Victoria Cantoral-Farfán (ICTP)


Title:
Torsion for abelian varieties of type III and new cases of the 
Mumford-Tate conjecture


Abstract:
Mordell-Weil's theorem states that, for an abelian variety defined over 
a number field K, the group of K-rational points is finitely generated. 
More precisely it can be seen as a product of a free group by a finite 
subgroup of torsion points over K. One can wonder if we can get a 
uniform bound for the order of the subgroup of torsion points over a 
finite extension L over K, depending on the degree of this extension and 
the dimension of the abelian variety, when the abelian variety varies in 
a certain class. This question is commonly known as the ``Strong Uniform 
Boundedness Conjecture''. For elliptic curves defined over a number 
field K, Merel proved in 1994 that we can indeed get a uniform bound 
using methods developed by Mazur and Kamienny.
A complementary question would be to ask if we can get a bound for the 
order of the subgroup of torsion points over a finite extension L over 
K, depending on the degree of this extension and the dimension of the 
abelian variety, when L varies over all the finite extensions of K and 
the abelian variety is fixed.

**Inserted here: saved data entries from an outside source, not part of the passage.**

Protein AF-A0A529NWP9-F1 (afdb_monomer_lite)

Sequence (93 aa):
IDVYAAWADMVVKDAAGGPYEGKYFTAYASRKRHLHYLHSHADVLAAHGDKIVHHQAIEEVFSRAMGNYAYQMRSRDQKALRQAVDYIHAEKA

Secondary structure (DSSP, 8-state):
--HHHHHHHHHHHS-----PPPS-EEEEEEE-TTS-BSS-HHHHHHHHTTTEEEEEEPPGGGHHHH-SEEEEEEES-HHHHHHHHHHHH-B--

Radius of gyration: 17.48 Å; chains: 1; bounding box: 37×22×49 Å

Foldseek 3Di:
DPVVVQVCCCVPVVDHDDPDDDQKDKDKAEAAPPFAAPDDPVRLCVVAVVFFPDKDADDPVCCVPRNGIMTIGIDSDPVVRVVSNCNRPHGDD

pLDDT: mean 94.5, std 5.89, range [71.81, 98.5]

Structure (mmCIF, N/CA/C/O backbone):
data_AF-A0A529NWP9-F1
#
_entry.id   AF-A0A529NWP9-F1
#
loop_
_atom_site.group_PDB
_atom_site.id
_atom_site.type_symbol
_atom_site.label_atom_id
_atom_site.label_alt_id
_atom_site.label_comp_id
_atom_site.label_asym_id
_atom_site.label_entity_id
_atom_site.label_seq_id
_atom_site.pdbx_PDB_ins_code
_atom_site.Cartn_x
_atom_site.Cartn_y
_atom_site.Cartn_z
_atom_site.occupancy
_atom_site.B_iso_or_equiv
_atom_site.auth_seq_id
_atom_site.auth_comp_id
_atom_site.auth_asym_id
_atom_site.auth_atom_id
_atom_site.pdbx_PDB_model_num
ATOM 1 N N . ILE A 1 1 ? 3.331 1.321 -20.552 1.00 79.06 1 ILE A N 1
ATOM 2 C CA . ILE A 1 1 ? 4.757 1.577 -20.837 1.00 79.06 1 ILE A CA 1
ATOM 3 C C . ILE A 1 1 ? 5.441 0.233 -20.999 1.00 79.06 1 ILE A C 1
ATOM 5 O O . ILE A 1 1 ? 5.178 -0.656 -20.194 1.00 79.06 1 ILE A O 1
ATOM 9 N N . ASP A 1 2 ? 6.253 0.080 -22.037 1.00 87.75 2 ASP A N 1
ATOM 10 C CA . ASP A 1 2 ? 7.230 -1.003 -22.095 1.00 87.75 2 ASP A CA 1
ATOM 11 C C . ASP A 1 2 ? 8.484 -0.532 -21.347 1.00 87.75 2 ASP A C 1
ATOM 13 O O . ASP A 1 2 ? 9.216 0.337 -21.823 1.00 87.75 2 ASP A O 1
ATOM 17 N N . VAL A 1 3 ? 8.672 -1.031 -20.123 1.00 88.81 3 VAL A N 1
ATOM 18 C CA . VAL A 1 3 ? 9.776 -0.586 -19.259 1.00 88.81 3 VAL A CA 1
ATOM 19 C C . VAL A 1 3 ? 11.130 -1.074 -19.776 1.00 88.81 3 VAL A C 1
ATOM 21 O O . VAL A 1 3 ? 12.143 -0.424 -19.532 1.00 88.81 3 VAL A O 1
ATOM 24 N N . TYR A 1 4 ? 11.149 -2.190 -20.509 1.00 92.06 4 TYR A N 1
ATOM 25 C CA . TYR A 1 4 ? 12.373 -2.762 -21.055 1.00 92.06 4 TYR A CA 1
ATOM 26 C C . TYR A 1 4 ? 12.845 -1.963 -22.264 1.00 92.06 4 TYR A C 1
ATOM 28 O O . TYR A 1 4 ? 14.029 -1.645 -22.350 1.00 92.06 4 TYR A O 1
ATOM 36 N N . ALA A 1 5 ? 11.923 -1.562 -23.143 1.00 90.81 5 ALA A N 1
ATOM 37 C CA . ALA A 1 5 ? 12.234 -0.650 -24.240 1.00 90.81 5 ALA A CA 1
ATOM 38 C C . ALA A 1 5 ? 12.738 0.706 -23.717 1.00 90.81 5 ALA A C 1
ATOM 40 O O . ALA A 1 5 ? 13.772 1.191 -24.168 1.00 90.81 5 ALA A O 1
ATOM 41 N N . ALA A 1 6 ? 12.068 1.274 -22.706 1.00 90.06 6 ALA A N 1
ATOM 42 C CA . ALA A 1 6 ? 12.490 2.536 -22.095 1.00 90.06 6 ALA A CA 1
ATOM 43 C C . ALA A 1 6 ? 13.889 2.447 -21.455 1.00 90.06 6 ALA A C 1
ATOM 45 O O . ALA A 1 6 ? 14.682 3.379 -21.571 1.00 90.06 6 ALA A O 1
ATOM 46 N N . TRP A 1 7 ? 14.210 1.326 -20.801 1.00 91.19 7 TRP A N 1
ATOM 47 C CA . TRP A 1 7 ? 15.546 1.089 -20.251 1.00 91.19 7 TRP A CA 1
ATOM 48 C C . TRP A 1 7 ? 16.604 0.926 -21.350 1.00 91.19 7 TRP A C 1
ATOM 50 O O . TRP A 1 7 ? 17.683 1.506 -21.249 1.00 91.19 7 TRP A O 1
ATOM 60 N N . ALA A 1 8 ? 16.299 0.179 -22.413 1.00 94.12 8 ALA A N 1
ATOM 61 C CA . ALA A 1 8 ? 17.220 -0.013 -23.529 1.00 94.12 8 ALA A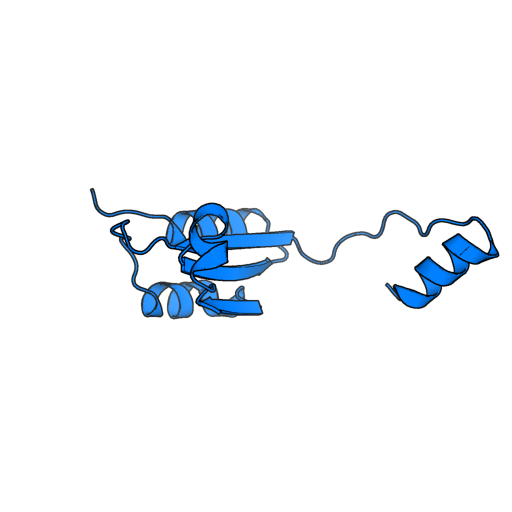 CA 1
ATOM 62 C C . ALA A 1 8 ? 17.531 1.311 -24.244 1.00 94.12 8 ALA A C 1
ATOM 64 O O . ALA A 1 8 ? 18.693 1.587 -24.533 1.00 94.12 8 ALA A O 1
ATOM 65 N N . ASP A 1 9 ? 16.522 2.156 -24.473 1.00 93.50 9 ASP A N 1
ATOM 66 C CA . ASP A 1 9 ? 16.704 3.486 -25.062 1.00 93.50 9 ASP A CA 1
ATOM 67 C C . ASP A 1 9 ? 17.561 4.397 -24.173 1.00 93.50 9 ASP A C 1
ATOM 69 O O . ASP A 1 9 ? 18.450 5.084 -24.678 1.00 93.50 9 ASP A O 1
ATOM 73 N N . MET A 1 10 ? 17.374 4.338 -22.852 1.00 93.62 10 MET A N 1
ATOM 74 C CA . MET A 1 10 ? 18.211 5.074 -21.904 1.00 93.62 10 MET A CA 1
ATOM 75 C C . MET A 1 10 ? 19.682 4.644 -22.001 1.00 93.62 10 MET A C 1
ATOM 77 O O . MET A 1 10 ? 20.562 5.493 -22.056 1.00 93.62 10 MET A O 1
ATOM 81 N N . VAL A 1 11 ? 19.963 3.338 -22.052 1.00 95.06 11 VAL A N 1
ATOM 82 C CA . VAL A 1 11 ? 21.343 2.817 -22.074 1.00 95.06 11 VAL A CA 1
ATOM 83 C C . VAL A 1 11 ? 22.023 3.005 -23.433 1.00 95.06 11 VAL A C 1
ATOM 85 O O . VAL A 1 11 ? 23.212 3.302 -23.488 1.00 95.06 11 VAL A O 1
ATOM 88 N N . VAL A 1 12 ? 21.296 2.804 -24.535 1.00 96.31 12 VAL A N 1
ATOM 89 C CA . VAL A 1 12 ? 21.873 2.775 -25.891 1.00 96.31 12 VAL A CA 1
ATOM 90 C C . VAL A 1 12 ? 21.877 4.152 -26.550 1.00 96.31 12 VAL A C 1
ATOM 92 O O . VAL A 1 12 ? 22.779 4.454 -27.328 1.00 96.31 12 VAL A O 1
ATOM 95 N N . LYS A 1 13 ? 20.859 4.975 -26.282 1.00 94.25 13 LYS A N 1
ATOM 96 C CA . LYS A 1 13 ? 20.615 6.235 -27.001 1.00 94.25 13 LYS A CA 1
ATOM 97 C C . LYS A 1 13 ? 20.754 7.474 -26.115 1.00 94.25 13 LYS A C 1
ATOM 99 O O . LYS A 1 13 ? 20.507 8.566 -26.614 1.00 94.25 13 LYS A O 1
ATOM 104 N N . ASP A 1 14 ? 21.086 7.304 -24.830 1.00 89.62 14 ASP A N 1
ATOM 105 C CA . ASP A 1 14 ? 21.026 8.365 -23.808 1.00 89.62 14 ASP A CA 1
ATOM 106 C C . ASP A 1 14 ? 19.661 9.087 -23.801 1.00 89.62 14 ASP A C 1
ATOM 108 O O . ASP A 1 14 ? 19.536 10.285 -23.554 1.00 89.62 14 ASP A O 1
ATOM 112 N N . ALA A 1 15 ? 18.604 8.343 -24.142 1.00 87.25 15 ALA A N 1
ATOM 113 C CA . ALA A 1 15 ? 17.257 8.865 -24.296 1.00 87.25 15 ALA A CA 1
ATOM 114 C C . ALA A 1 15 ? 16.377 8.323 -23.172 1.00 87.25 15 ALA A C 1
ATOM 116 O O . ALA A 1 15 ? 15.908 7.184 -23.213 1.00 87.25 15 ALA A O 1
ATOM 117 N N . ALA A 1 16 ? 16.136 9.147 -22.156 1.00 79.81 16 ALA A N 1
ATOM 118 C CA . ALA A 1 16 ? 15.150 8.822 -21.138 1.00 79.81 16 ALA A CA 1
ATOM 119 C C . ALA A 1 16 ? 13.730 8.890 -21.732 1.00 79.81 16 ALA A C 1
ATOM 121 O O . ALA A 1 16 ? 13.380 9.826 -22.453 1.00 79.81 16 ALA A O 1
ATOM 122 N N . GLY A 1 17 ? 12.899 7.894 -21.411 1.00 76.12 17 GLY A N 1
ATOM 123 C CA . GLY A 1 17 ? 11.472 7.924 -21.738 1.00 76.12 17 GLY A CA 1
ATOM 124 C C . GLY A 1 17 ? 10.749 9.109 -21.080 1.00 76.12 17 GLY A C 1
ATOM 125 O O . GLY A 1 17 ? 11.198 9.633 -20.062 1.00 76.12 17 GLY A O 1
ATOM 126 N N . GLY A 1 18 ? 9.624 9.527 -21.670 1.00 71.81 18 GLY A N 1
ATOM 127 C CA . GLY A 1 18 ? 8.896 10.736 -21.261 1.00 71.81 18 GLY A CA 1
ATOM 128 C C . GLY A 1 18 ? 8.267 10.682 -19.859 1.00 71.81 18 GLY A C 1
ATOM 129 O O . GLY A 1 18 ? 8.307 9.649 -19.185 1.00 71.81 18 GLY A O 1
ATOM 130 N N . PRO A 1 19 ? 7.611 11.771 -19.415 1.00 74.00 19 PRO A N 1
ATOM 131 C CA . PRO A 1 19 ? 6.656 11.680 -18.323 1.00 74.00 19 PRO A CA 1
ATOM 132 C C . PRO A 1 19 ? 5.424 10.918 -18.826 1.00 74.00 19 PRO A C 1
ATOM 134 O O . PRO A 1 19 ? 4.711 11.368 -19.720 1.00 74.00 19 PRO A O 1
ATOM 137 N N . TYR A 1 20 ? 5.183 9.735 -18.271 1.00 82.06 20 TYR A N 1
ATOM 138 C CA . TYR A 1 20 ? 3.988 8.956 -18.579 1.00 82.06 20 TYR A CA 1
ATOM 139 C C . TYR A 1 20 ? 2.861 9.361 -17.633 1.00 82.06 20 TYR A C 1
ATOM 141 O O . TYR A 1 20 ? 3.043 9.343 -16.415 1.00 82.06 20 TYR A O 1
ATOM 149 N N . GLU A 1 21 ? 1.681 9.669 -18.173 1.00 83.06 21 GLU A N 1
ATOM 150 C CA . GLU A 1 21 ? 0.500 9.857 -17.332 1.00 83.06 21 GLU A CA 1
ATOM 151 C C . GLU A 1 21 ? 0.130 8.537 -16.643 1.00 83.06 21 GLU A C 1
ATOM 153 O O . GLU A 1 21 ? -0.145 7.509 -17.273 1.00 83.06 21 GLU A O 1
ATOM 158 N N . GLY A 1 22 ? 0.157 8.560 -15.311 1.00 84.94 22 GLY A N 1
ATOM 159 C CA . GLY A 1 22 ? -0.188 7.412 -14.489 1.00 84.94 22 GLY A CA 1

This question had been already answered by 
Hindry and Ratazzi for certain classes of abelian varieties.
In this talk we focus our attention on this last question and extend the 
previous results. We are going to present some new results concerning 
the class of abelian varieties of type III in Albert's classification 
and “fully of Lefschetz type” (i.e. whose Mumford-Tate group is the 
group of symplectic or orthogonal similitudes commuting with 
endomorphisms and which satisfy the Mumford-Tate conjecture). Moreover, 
we are going to give an explicit list of abelian varieties which satisfy 
Mumford-Tate conjecture.




VENUE:  Stasi Seminar Room (ICTP Leonardo da Vinci Building, first floor)